ROVERETO. Del folto gruppo di romeni che per mesi hanno battuto il centro città improvvisandosi in attività ai limiti del lecito, dal parcheggiatore al musicista di strada all’accattone finto invalido, non ne è rimasto neanche uno. Nel giro di un mese i 32 stranieri - tanti sono quelli identificati - sono stati sottoposti a ripetuti controlli che li hanno scoraggiati a frequentare Rovereto. La cosiddetta “ordinanza Valduga”, emessa dall’ex sindaco a fine mandato, non c’entra nulla, anche perché una recente sentenza della Corte Costituzionale ha di fatto cancellato i presupposti normativi su cui il provvedimento antiaccattoni si fondava. «Abbiamo invece impiegato - spiega il sindaco Andrea Miorandi - un vecchio regolamento asburgico di polizia urbana, che risale al 1916, e ci permette di sanzionare l’accattonaggio molesto».

Così dalla fine di marzo gli uomini del commissariato e la polizia municipale hanno intensificato la rete dei controlli. Una decisione presa dal Tavolo per la sicurezza in base alle segnalazioni dei cittadini, infastiditi dalla pressante richiesta di denaro da parte dei questuanti. I quali non si limitavano a chiedere la carità, ma a volte riuscivano a sfilare il portafoglio o la borsetta a qualche ingenuo passante. Sei o sette del gruppo sono stati denunciati per furto, mentre altre sanzioni sono state elevate al gruppetto di lavavetri che stazionava all’incrocio di via Cavour (per intralcio al traffico), al quale sono stati sequestrati i “ferri del mestiere” (tergicristalli a mano, secchi e spugne). Nemmeno la notte era tranquilla, per la trentina di romeni - comunitari, dunque impossibili da espellere per decreto -: i controlli li hanno sorpresi a dormire in case e fabbriche abbandonate (dall’ex casa cantoniera di via Brennero al parco di Santa Maria, dalle panchine di via Lungo Leno alla stazione di Mori Ferrovia).

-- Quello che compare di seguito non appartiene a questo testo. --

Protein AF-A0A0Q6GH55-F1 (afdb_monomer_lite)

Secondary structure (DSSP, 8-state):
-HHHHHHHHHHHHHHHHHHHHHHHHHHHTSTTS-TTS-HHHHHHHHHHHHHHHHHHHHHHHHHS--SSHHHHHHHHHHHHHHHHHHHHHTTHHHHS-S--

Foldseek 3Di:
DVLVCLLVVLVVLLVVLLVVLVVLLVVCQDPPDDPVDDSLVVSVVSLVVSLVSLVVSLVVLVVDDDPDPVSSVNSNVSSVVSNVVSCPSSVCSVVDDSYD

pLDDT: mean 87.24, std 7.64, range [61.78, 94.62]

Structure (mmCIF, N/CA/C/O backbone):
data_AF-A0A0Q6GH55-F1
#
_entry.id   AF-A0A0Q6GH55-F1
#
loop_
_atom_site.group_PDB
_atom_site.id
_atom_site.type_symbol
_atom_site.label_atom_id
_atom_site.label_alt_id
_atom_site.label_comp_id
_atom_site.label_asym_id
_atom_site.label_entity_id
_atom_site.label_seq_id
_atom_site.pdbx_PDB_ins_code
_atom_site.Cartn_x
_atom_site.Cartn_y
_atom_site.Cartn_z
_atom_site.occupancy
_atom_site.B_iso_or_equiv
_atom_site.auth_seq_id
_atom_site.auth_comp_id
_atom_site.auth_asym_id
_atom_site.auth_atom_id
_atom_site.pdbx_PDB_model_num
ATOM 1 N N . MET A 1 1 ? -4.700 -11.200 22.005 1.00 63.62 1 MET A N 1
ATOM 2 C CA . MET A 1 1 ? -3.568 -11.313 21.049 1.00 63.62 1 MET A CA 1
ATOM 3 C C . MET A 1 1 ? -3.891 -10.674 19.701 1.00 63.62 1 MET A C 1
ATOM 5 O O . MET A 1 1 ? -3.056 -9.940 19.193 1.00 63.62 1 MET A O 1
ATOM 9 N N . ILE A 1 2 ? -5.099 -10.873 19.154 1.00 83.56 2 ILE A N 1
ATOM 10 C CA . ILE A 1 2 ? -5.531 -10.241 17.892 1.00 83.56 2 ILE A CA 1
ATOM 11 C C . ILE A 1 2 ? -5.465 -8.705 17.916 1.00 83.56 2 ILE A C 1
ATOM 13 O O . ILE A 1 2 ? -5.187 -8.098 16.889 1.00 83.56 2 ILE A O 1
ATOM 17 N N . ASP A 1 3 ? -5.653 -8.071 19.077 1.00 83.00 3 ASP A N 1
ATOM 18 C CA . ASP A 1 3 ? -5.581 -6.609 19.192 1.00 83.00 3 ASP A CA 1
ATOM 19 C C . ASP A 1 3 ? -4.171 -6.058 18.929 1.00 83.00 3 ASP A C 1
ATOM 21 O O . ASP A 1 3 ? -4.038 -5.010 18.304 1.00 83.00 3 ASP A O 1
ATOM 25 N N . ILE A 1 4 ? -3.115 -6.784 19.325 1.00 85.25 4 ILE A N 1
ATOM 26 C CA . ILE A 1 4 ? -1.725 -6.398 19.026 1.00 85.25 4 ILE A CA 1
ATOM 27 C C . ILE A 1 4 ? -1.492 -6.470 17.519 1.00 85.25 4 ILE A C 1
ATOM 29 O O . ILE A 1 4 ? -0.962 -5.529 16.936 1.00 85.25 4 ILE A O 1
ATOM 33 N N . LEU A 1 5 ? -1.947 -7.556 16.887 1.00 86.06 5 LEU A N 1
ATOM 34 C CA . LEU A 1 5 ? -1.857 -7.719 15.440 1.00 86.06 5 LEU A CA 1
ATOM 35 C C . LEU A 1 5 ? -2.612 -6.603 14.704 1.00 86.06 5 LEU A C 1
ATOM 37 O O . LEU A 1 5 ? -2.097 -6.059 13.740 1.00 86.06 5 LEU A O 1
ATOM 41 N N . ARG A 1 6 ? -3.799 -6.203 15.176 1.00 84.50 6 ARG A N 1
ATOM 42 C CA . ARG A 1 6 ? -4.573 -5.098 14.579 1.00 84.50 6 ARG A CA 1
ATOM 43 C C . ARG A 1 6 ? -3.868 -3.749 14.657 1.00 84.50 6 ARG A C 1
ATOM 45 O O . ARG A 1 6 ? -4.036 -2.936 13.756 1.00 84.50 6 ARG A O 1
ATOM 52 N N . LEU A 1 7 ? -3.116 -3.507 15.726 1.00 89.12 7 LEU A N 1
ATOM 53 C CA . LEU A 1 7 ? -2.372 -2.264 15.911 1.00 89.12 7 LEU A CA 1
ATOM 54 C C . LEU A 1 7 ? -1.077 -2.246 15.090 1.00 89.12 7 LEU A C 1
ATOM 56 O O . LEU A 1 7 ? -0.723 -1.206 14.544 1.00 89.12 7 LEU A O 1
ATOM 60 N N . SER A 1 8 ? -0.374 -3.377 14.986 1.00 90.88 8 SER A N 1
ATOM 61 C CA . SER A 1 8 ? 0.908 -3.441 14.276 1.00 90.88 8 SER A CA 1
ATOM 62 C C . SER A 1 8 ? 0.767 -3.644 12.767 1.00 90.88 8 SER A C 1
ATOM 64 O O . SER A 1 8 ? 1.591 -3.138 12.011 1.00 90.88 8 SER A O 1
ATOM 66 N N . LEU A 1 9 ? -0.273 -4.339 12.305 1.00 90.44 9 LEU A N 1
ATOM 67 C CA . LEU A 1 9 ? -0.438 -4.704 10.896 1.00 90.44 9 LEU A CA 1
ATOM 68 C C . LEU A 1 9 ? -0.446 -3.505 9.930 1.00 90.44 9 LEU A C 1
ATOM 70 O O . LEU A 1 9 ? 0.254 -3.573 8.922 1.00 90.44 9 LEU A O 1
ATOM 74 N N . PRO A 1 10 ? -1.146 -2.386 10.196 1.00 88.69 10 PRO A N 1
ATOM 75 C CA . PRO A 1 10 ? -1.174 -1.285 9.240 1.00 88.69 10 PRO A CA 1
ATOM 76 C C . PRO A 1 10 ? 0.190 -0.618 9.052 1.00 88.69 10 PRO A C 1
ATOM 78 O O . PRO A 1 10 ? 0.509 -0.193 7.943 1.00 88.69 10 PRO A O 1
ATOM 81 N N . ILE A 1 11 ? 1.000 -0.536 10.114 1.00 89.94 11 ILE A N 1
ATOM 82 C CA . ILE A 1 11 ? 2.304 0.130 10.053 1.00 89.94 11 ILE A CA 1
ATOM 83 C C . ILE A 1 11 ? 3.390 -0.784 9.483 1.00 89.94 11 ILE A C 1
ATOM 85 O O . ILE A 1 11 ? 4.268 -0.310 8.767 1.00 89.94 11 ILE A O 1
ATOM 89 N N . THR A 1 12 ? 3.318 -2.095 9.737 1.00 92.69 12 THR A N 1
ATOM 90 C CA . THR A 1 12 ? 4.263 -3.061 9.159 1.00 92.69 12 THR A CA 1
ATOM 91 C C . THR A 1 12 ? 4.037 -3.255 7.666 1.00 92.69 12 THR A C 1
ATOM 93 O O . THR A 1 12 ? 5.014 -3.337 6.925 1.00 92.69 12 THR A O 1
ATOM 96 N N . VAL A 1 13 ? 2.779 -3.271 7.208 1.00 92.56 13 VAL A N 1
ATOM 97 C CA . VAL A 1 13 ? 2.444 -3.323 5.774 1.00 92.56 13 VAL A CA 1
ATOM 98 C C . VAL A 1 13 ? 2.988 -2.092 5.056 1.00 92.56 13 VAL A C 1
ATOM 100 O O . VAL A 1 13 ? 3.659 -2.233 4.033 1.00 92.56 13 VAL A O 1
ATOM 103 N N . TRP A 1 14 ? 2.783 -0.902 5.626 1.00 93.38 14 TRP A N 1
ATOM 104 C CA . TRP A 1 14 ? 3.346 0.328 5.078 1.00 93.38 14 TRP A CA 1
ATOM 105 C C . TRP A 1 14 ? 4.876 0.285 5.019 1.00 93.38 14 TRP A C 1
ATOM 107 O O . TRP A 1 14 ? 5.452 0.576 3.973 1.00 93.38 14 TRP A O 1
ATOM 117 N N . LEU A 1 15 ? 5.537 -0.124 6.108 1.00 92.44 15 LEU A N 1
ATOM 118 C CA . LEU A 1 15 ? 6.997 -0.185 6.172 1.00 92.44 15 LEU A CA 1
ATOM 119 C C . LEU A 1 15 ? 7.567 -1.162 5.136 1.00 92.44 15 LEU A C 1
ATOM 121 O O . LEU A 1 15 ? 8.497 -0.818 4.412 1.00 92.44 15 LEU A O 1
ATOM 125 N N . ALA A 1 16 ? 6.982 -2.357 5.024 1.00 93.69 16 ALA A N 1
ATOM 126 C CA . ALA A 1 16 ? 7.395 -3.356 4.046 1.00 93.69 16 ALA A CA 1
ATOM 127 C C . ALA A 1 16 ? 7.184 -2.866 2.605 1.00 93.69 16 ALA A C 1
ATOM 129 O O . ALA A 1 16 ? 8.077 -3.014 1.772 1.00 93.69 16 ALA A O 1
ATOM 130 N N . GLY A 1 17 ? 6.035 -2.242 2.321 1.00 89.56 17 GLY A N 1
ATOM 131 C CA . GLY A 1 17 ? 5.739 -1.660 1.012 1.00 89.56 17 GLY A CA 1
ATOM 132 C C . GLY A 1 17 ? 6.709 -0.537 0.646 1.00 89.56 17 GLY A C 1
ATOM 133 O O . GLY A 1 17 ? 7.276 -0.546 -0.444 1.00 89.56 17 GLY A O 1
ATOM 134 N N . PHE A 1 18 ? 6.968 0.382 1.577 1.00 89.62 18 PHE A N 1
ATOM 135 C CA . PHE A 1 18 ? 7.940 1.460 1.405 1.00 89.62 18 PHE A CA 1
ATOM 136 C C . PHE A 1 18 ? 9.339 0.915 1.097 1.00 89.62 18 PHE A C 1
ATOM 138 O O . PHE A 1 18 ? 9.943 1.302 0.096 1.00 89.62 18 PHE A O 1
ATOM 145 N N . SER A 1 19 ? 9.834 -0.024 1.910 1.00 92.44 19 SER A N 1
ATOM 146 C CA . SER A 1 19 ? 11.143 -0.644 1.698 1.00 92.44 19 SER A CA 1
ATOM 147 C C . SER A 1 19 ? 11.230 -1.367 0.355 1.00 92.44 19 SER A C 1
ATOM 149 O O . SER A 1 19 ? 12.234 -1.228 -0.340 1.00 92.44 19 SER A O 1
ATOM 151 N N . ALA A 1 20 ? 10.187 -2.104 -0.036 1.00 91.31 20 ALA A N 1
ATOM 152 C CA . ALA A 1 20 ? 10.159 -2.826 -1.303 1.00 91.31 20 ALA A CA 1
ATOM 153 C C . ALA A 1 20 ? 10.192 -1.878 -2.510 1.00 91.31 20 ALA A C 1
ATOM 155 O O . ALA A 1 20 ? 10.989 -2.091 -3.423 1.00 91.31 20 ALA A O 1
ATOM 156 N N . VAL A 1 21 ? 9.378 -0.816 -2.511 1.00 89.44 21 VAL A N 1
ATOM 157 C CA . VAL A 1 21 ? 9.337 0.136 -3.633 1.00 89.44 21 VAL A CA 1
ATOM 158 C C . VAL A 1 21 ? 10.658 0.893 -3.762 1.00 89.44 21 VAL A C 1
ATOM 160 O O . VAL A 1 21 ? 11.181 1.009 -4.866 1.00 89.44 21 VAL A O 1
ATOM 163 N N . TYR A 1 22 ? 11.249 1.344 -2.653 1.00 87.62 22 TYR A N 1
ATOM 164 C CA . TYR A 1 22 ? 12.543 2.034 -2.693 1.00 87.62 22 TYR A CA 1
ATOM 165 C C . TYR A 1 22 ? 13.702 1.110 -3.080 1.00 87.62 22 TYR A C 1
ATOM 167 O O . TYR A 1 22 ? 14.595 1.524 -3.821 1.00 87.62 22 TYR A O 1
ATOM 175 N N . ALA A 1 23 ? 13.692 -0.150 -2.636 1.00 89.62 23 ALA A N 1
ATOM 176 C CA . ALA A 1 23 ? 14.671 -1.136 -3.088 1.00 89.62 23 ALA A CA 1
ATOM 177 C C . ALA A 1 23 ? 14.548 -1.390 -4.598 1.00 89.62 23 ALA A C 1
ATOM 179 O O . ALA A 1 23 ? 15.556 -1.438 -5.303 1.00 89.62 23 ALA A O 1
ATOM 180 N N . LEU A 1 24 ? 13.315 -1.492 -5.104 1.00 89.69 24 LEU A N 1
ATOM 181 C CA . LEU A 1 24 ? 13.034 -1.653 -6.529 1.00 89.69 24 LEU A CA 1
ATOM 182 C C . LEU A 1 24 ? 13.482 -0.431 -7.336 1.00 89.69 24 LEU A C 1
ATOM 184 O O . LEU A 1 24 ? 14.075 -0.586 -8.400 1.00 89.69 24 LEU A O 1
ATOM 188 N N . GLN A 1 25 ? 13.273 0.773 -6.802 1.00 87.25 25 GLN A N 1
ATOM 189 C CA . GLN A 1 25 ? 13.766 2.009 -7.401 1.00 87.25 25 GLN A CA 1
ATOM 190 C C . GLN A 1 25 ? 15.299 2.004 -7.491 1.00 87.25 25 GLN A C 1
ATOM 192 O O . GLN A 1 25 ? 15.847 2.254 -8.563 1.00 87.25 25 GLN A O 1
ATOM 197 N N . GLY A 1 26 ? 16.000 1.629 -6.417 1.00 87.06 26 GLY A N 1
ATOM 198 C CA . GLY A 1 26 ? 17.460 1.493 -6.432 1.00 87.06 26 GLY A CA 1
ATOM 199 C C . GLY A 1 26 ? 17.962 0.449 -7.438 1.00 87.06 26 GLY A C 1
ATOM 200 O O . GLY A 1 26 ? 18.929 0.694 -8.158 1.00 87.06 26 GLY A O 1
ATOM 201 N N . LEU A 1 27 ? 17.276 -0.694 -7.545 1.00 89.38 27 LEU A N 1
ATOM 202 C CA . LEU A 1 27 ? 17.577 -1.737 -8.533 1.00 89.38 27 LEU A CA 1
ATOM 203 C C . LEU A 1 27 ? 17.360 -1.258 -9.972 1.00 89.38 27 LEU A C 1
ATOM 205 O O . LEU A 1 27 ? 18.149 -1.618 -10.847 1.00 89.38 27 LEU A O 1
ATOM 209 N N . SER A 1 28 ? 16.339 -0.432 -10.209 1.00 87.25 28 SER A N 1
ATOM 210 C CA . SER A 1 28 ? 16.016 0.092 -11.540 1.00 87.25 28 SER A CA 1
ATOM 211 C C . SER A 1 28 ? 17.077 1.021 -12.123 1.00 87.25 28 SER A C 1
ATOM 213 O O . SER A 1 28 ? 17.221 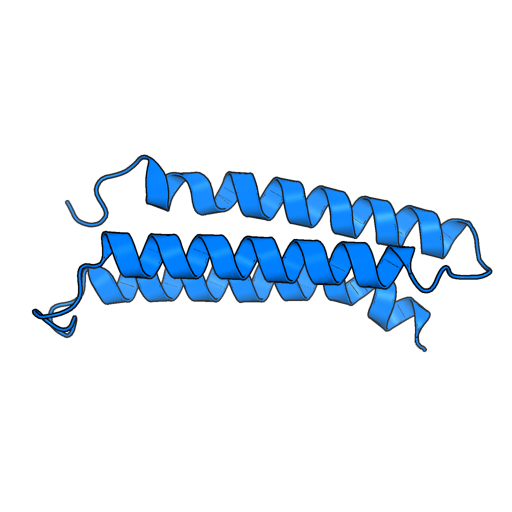1.088 -13.339 1.00 87.25 28 SER A O 1
ATOM 215 N N . CYS A 1 29 ? 17.890 1.651 -11.272 1.00 86.00 29 CYS A N 1
ATOM 216 C CA . CYS A 1 29 ? 19.045 2.441 -11.702 1.00 86.00 29 CYS A CA 1
ATOM 217 C C . CYS A 1 29 ? 20.352 1.644 -11.766 1.00 86.00 29 CYS A C 1
ATOM 219 O O . CYS A 1 29 ? 21.409 2.199 -12.067 1.00 86.00 29 CYS A O 1
ATOM 221 N N . SER A 1 30 ? 20.314 0.345 -11.473 1.00 87.69 30 SER A N 1
ATOM 222 C CA . SER A 1 30 ? 21.491 -0.512 -11.553 1.00 87.69 30 SER A CA 1
ATOM 223 C C . SER A 1 30 ? 21.706 -1.047 -12.971 1.00 87.69 30 SER A C 1
ATOM 225 O O . SER A 1 30 ? 20.771 -1.228 -13.748 1.00 87.69 30 SER A O 1
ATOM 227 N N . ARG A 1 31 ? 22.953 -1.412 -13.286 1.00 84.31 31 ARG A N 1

Una “moral dissuasion” che ha snervato il numeroso gruppo, costretto a perdere ore per i verbali, per le fotosegnalazioni, per rispondere alle domande di vigili e poliziotti. Dal 26 di aprile sono spariti dalla città. Solo uno è stato rivisto ieri, nei pressi del mercato, ma è sparito quando ha notato i vigili alle proprie calcagna. «Ci risulta - aggiunge Miorandi - che si siano spostati a Riva e Trento. Ma la nostra non è solo un’azione repressiva. Assieme all’assessore Fabrizio Gerola stiamo dando risposta a chi vuole riscattarsi. Hanno già aderito sei ragazzi africani: stanno imparando un mestiere, ora riparano biciclette. Comunque non esiste alcun racket : il supposto “capo” del gruppo, controllato più volte, aveva con sè pochi spiccioli».